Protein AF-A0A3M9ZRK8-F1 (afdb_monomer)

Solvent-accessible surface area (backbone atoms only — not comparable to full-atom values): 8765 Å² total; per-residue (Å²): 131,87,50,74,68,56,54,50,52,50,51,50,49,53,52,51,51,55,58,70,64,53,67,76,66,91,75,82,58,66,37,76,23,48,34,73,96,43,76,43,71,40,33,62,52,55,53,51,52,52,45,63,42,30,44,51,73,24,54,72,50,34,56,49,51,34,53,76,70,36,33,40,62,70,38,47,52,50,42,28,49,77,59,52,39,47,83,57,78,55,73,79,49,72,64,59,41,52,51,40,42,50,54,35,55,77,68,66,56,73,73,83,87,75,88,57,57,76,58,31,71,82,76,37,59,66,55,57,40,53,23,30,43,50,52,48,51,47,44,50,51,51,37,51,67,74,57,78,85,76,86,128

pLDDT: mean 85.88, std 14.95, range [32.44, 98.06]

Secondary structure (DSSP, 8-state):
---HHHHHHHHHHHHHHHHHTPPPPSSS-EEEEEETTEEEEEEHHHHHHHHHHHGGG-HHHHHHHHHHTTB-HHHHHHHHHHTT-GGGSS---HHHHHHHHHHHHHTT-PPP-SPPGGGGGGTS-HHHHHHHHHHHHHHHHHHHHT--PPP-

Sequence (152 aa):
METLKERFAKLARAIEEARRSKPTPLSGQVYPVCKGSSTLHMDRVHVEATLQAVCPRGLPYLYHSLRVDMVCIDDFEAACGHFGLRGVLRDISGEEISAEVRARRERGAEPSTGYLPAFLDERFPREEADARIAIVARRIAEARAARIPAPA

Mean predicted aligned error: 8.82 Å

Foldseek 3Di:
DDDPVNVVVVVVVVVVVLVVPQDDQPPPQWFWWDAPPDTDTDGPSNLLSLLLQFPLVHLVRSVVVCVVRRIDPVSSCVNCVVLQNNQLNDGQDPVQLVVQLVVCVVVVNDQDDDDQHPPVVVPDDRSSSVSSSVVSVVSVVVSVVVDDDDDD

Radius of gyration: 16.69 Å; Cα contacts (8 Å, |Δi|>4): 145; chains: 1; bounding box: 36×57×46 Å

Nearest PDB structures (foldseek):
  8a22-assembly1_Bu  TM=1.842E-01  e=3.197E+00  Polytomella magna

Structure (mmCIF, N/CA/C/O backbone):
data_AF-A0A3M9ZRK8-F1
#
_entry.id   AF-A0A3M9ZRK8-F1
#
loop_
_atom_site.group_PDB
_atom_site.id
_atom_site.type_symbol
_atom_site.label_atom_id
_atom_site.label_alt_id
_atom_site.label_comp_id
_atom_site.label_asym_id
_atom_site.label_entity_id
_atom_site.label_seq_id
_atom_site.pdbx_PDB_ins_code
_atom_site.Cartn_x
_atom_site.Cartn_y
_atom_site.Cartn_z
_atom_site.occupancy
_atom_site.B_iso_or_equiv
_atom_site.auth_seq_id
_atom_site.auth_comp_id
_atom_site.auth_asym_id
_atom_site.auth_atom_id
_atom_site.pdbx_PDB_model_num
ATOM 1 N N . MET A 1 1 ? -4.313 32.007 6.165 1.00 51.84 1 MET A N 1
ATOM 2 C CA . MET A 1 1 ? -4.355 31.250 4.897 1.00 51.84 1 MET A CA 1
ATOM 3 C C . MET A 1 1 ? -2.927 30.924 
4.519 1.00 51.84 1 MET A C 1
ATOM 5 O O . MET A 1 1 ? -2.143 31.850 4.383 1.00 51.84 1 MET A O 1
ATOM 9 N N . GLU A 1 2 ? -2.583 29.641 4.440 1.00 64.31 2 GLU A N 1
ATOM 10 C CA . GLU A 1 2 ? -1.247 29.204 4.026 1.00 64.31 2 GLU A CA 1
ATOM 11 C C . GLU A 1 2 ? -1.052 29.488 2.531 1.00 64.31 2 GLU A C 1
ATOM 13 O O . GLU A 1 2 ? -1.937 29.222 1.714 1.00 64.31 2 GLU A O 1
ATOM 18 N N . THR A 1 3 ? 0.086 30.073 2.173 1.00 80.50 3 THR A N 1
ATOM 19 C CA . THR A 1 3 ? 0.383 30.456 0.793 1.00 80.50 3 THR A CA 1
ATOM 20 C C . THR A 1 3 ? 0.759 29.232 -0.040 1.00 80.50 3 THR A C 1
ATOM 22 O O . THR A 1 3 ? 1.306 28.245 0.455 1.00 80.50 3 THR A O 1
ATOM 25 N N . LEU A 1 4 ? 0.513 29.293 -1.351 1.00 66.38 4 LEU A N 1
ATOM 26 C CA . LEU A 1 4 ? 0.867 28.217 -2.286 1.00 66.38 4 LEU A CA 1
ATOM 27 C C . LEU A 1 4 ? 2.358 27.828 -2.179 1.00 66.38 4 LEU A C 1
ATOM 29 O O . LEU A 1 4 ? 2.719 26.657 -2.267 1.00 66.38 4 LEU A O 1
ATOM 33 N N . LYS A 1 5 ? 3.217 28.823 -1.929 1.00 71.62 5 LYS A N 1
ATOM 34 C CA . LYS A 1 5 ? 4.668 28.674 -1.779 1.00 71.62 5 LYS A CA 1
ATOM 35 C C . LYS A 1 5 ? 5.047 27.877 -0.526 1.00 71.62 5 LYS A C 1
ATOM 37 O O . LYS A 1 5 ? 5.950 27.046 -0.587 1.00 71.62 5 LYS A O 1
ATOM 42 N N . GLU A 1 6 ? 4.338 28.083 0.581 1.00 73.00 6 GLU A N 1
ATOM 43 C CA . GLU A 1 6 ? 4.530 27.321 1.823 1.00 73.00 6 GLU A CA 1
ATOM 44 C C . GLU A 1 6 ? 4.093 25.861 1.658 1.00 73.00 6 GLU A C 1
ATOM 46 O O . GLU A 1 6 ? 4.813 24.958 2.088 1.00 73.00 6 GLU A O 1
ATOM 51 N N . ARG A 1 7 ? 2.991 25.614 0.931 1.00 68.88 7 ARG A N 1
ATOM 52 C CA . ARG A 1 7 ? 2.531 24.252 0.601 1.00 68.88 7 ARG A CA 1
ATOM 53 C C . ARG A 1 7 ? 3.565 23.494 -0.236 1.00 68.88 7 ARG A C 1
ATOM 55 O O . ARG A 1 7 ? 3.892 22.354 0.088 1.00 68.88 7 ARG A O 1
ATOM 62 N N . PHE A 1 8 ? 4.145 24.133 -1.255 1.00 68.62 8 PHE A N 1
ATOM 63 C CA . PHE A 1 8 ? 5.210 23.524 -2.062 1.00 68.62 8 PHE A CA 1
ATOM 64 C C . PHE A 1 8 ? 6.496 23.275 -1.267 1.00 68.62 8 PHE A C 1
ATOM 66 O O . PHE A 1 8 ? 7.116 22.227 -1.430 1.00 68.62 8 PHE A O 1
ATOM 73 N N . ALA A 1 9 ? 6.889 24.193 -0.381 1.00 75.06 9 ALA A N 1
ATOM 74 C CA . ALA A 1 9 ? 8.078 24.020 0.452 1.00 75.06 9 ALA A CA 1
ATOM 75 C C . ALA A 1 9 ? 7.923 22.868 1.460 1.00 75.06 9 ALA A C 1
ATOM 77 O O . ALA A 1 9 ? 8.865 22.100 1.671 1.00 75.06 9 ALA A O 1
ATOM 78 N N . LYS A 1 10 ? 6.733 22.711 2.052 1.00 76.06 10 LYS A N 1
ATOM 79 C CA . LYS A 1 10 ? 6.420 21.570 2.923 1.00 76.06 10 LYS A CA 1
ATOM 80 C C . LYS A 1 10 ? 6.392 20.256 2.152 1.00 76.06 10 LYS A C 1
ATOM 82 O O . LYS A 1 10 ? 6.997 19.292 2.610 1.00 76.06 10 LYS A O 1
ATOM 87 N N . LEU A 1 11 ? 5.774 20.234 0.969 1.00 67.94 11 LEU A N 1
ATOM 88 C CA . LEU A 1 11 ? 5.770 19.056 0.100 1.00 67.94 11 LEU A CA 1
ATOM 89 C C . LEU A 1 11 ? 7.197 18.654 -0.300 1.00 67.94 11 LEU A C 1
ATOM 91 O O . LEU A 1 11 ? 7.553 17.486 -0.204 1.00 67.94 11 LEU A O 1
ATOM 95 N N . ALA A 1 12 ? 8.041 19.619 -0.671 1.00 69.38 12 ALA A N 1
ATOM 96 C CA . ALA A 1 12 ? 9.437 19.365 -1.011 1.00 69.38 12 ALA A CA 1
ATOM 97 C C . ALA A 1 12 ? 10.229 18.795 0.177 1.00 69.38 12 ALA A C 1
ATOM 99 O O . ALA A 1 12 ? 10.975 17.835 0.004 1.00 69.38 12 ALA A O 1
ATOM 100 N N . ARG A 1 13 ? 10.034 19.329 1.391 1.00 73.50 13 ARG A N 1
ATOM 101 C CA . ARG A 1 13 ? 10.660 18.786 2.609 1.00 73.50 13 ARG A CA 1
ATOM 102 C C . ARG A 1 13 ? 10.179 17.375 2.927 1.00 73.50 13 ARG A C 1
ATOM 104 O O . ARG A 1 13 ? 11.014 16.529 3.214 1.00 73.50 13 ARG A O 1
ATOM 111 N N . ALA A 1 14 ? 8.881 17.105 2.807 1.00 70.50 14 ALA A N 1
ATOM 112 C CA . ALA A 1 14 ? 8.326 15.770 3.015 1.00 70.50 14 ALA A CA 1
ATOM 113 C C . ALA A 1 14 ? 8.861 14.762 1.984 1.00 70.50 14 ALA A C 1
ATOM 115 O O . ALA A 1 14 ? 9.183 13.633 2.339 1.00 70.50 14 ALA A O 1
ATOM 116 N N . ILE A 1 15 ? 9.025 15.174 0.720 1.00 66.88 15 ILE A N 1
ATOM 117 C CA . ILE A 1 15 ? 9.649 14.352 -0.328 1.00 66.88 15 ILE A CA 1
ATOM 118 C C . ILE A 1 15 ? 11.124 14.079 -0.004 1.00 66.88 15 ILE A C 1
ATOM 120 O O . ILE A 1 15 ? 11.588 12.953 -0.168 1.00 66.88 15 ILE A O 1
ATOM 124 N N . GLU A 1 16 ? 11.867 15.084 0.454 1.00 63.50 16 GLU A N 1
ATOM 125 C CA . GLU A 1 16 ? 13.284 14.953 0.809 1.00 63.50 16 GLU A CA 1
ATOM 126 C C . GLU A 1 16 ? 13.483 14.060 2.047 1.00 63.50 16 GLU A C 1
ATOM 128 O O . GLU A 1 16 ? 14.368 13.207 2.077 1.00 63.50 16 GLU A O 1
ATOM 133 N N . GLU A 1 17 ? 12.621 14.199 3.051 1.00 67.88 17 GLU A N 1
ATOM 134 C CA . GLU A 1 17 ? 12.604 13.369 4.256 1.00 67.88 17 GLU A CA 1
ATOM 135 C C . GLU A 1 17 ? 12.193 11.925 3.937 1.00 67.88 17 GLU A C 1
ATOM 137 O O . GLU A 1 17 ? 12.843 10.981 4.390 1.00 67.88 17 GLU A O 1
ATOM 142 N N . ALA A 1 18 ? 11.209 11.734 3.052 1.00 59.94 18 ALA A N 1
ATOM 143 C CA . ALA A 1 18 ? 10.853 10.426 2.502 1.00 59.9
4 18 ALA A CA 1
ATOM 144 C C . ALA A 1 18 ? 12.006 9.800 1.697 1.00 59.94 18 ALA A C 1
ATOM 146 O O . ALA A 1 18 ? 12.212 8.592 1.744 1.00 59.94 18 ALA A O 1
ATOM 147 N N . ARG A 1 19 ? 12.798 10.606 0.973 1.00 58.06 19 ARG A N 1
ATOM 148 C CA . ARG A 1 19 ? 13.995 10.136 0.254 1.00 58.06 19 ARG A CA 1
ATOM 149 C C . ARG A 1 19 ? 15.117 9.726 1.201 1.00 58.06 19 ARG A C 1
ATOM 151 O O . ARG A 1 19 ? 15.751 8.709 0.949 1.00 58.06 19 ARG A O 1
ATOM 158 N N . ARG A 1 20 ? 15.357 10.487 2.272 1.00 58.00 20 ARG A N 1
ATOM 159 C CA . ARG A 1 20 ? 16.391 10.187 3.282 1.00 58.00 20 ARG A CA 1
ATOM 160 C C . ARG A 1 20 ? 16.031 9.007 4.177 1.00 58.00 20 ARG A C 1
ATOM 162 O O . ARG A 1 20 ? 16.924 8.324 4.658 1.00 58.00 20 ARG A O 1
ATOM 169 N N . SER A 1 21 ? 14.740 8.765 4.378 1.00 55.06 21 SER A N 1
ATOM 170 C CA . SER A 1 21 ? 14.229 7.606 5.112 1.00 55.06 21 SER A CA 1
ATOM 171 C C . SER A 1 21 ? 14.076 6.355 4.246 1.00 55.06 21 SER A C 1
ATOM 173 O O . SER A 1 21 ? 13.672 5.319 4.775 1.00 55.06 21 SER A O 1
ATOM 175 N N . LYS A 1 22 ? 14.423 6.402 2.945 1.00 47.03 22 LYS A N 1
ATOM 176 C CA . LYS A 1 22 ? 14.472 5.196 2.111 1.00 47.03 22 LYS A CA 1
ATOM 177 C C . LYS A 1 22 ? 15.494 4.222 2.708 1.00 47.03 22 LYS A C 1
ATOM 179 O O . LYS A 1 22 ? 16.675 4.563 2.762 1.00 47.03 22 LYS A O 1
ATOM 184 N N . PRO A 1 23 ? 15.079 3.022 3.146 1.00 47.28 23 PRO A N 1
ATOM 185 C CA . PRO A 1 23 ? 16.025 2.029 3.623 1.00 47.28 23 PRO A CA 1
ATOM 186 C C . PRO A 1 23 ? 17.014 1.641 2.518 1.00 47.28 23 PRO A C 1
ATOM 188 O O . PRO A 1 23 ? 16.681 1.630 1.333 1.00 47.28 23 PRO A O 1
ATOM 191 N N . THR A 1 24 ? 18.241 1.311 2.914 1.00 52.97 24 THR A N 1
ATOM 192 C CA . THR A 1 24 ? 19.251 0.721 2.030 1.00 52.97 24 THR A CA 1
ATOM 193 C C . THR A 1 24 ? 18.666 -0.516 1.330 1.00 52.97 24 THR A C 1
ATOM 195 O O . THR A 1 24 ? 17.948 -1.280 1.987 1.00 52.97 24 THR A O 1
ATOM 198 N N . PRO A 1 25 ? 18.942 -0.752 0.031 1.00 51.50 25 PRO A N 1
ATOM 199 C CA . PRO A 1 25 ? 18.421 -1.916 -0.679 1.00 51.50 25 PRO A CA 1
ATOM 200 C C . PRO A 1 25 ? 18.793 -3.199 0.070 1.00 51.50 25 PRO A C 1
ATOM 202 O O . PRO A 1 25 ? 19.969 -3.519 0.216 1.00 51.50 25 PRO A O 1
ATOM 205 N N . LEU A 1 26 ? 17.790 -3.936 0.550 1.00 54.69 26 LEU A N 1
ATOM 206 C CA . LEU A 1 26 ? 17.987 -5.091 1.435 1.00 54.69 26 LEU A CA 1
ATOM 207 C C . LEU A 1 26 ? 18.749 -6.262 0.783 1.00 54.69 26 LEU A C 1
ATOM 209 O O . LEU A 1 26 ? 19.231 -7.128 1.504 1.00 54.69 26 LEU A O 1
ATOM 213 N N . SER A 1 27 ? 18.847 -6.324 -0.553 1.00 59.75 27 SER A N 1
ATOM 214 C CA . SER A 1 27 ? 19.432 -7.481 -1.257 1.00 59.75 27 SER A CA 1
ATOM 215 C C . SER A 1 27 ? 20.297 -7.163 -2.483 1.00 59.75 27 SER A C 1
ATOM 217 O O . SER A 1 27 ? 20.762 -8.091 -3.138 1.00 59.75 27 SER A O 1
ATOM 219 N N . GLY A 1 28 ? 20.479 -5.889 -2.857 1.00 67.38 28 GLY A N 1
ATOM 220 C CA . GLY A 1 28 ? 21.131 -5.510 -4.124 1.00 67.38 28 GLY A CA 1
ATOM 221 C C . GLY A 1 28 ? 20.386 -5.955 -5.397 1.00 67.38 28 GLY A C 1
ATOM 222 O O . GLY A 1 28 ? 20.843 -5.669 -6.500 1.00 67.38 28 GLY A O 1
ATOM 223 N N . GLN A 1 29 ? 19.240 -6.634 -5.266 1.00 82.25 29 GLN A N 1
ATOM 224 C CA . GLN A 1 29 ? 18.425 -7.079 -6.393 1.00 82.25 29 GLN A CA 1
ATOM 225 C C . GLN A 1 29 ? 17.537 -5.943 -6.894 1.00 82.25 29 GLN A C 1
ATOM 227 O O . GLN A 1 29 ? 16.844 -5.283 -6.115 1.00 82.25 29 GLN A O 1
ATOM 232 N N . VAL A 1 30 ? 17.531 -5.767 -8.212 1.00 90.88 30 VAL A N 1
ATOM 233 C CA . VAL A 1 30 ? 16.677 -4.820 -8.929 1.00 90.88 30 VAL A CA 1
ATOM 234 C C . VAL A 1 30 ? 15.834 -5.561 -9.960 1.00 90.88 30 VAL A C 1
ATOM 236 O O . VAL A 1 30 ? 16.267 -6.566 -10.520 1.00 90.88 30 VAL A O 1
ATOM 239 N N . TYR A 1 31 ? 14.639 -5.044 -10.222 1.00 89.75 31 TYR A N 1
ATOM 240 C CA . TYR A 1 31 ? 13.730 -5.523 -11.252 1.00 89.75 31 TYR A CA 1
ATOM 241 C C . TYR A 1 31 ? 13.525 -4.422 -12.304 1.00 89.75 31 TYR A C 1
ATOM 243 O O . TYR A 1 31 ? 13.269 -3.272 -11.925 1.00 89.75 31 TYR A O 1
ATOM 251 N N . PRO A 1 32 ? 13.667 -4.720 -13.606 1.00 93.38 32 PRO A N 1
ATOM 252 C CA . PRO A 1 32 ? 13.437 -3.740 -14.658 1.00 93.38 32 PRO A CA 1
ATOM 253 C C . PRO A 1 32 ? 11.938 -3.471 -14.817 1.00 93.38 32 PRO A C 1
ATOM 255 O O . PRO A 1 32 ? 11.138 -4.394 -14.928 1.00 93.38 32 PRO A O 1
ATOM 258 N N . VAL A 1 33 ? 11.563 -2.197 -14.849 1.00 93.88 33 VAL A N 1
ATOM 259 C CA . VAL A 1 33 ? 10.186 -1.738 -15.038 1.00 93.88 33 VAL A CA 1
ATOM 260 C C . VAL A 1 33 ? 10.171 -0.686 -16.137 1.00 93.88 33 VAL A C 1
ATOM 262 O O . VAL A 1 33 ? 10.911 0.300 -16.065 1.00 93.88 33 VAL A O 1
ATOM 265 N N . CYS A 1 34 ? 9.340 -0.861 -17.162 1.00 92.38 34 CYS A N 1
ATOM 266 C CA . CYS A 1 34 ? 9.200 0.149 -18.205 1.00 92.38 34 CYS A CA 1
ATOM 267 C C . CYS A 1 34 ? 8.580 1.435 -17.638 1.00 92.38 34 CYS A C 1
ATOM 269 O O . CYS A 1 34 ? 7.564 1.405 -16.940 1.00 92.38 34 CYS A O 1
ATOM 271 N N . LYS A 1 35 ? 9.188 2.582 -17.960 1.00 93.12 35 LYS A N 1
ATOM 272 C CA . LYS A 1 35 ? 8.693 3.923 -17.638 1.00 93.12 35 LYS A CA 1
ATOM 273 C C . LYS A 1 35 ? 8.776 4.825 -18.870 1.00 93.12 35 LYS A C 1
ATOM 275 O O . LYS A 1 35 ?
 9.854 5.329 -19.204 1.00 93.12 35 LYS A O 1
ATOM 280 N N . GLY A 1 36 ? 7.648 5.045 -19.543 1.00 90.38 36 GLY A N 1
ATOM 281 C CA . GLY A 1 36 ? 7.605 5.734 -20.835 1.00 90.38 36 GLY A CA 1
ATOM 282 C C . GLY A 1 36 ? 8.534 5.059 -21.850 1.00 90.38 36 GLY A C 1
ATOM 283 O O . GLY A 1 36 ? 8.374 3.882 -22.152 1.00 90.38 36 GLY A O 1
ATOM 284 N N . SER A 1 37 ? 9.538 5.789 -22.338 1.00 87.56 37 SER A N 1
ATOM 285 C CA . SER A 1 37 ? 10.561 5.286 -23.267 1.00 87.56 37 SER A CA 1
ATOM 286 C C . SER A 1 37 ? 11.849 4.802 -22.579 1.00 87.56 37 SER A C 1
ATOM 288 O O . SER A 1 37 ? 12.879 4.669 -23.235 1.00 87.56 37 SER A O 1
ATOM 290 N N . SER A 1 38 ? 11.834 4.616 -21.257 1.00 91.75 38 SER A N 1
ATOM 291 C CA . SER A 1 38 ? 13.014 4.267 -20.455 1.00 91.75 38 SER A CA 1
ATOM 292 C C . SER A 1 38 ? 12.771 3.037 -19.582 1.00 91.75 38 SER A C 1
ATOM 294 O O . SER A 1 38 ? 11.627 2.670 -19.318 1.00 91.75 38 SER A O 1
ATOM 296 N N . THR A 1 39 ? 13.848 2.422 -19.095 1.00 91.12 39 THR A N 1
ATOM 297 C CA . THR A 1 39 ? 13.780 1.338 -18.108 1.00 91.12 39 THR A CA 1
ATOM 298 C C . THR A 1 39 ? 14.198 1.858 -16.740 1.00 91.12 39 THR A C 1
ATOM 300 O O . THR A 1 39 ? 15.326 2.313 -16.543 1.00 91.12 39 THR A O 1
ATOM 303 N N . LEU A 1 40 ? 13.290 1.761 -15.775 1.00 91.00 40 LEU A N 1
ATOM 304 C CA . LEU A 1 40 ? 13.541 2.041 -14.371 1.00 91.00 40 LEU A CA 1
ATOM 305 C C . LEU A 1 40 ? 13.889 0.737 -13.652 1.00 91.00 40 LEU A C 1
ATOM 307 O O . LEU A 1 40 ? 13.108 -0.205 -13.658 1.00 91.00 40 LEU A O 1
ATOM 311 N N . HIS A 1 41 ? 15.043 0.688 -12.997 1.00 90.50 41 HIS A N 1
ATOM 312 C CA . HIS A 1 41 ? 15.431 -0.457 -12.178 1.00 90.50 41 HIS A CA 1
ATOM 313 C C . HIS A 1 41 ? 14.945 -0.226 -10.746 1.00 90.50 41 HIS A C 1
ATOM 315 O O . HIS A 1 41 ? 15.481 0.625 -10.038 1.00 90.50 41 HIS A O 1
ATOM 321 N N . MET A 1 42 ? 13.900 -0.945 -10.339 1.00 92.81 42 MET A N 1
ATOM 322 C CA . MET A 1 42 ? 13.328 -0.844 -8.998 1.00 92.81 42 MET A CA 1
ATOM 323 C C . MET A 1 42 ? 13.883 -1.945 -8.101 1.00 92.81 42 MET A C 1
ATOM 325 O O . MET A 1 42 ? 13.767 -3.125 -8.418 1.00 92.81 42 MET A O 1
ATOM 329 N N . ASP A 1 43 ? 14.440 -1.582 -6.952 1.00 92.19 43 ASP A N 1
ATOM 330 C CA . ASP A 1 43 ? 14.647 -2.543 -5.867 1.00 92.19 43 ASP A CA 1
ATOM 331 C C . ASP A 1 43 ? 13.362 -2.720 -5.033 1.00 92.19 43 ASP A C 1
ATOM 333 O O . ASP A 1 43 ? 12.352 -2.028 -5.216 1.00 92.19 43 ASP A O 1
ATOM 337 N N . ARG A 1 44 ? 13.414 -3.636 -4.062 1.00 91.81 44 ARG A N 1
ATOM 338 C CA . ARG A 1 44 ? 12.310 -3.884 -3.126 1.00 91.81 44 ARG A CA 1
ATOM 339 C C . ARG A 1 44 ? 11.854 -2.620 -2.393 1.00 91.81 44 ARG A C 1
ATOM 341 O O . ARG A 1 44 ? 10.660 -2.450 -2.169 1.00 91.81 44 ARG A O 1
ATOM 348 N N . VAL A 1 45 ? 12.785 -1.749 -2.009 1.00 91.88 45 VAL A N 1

◆ ◆ ◆ ◆

For this exercise, repeat exactly the lines of the data above from the one with "ATOM 53 C C" down to the one with "ATOM 78 N N", both end lines included.

_Completed exercise_
ATOM 53 C C . ARG A 1 7 ? 3.565 23.494 -0.236 1.00 68.88 7 ARG A C 1
ATOM 55 O O . ARG A 1 7 ? 3.892 22.354 0.088 1.00 68.88 7 ARG A O 1
ATOM 62 N N . PHE A 1 8 ? 4.145 24.133 -1.255 1.00 68.62 8 PHE A N 1
ATOM 63 C CA . PHE A 1 8 ? 5.210 23.524 -2.062 1.00 68.62 8 PHE A CA 1
ATOM 64 C C . PHE A 1 8 ? 6.496 23.275 -1.267 1.00 68.62 8 PHE A C 1
ATOM 66 O O . PHE A 1 8 ? 7.116 22.227 -1.430 1.00 68.62 8 PHE A O 1
ATOM 73 N N . ALA A 1 9 ? 6.889 24.193 -0.381 1.00 75.06 9 ALA A N 1
ATOM 74 C CA . ALA A 1 9 ? 8.078 24.020 0.452 1.00 75.06 9 ALA A CA 1
ATOM 75 C C . ALA A 1 9 ? 7.923 22.868 1.460 1.00 75.06 9 ALA A C 1
ATOM 77 O O . ALA A 1 9 ? 8.865 22.100 1.671 1.00 75.06 9 ALA A O 1
ATOM 78 N N . LYS A 1 10 ? 6.733 22.711 2.052 1.00 76.06 10 LYS A N 1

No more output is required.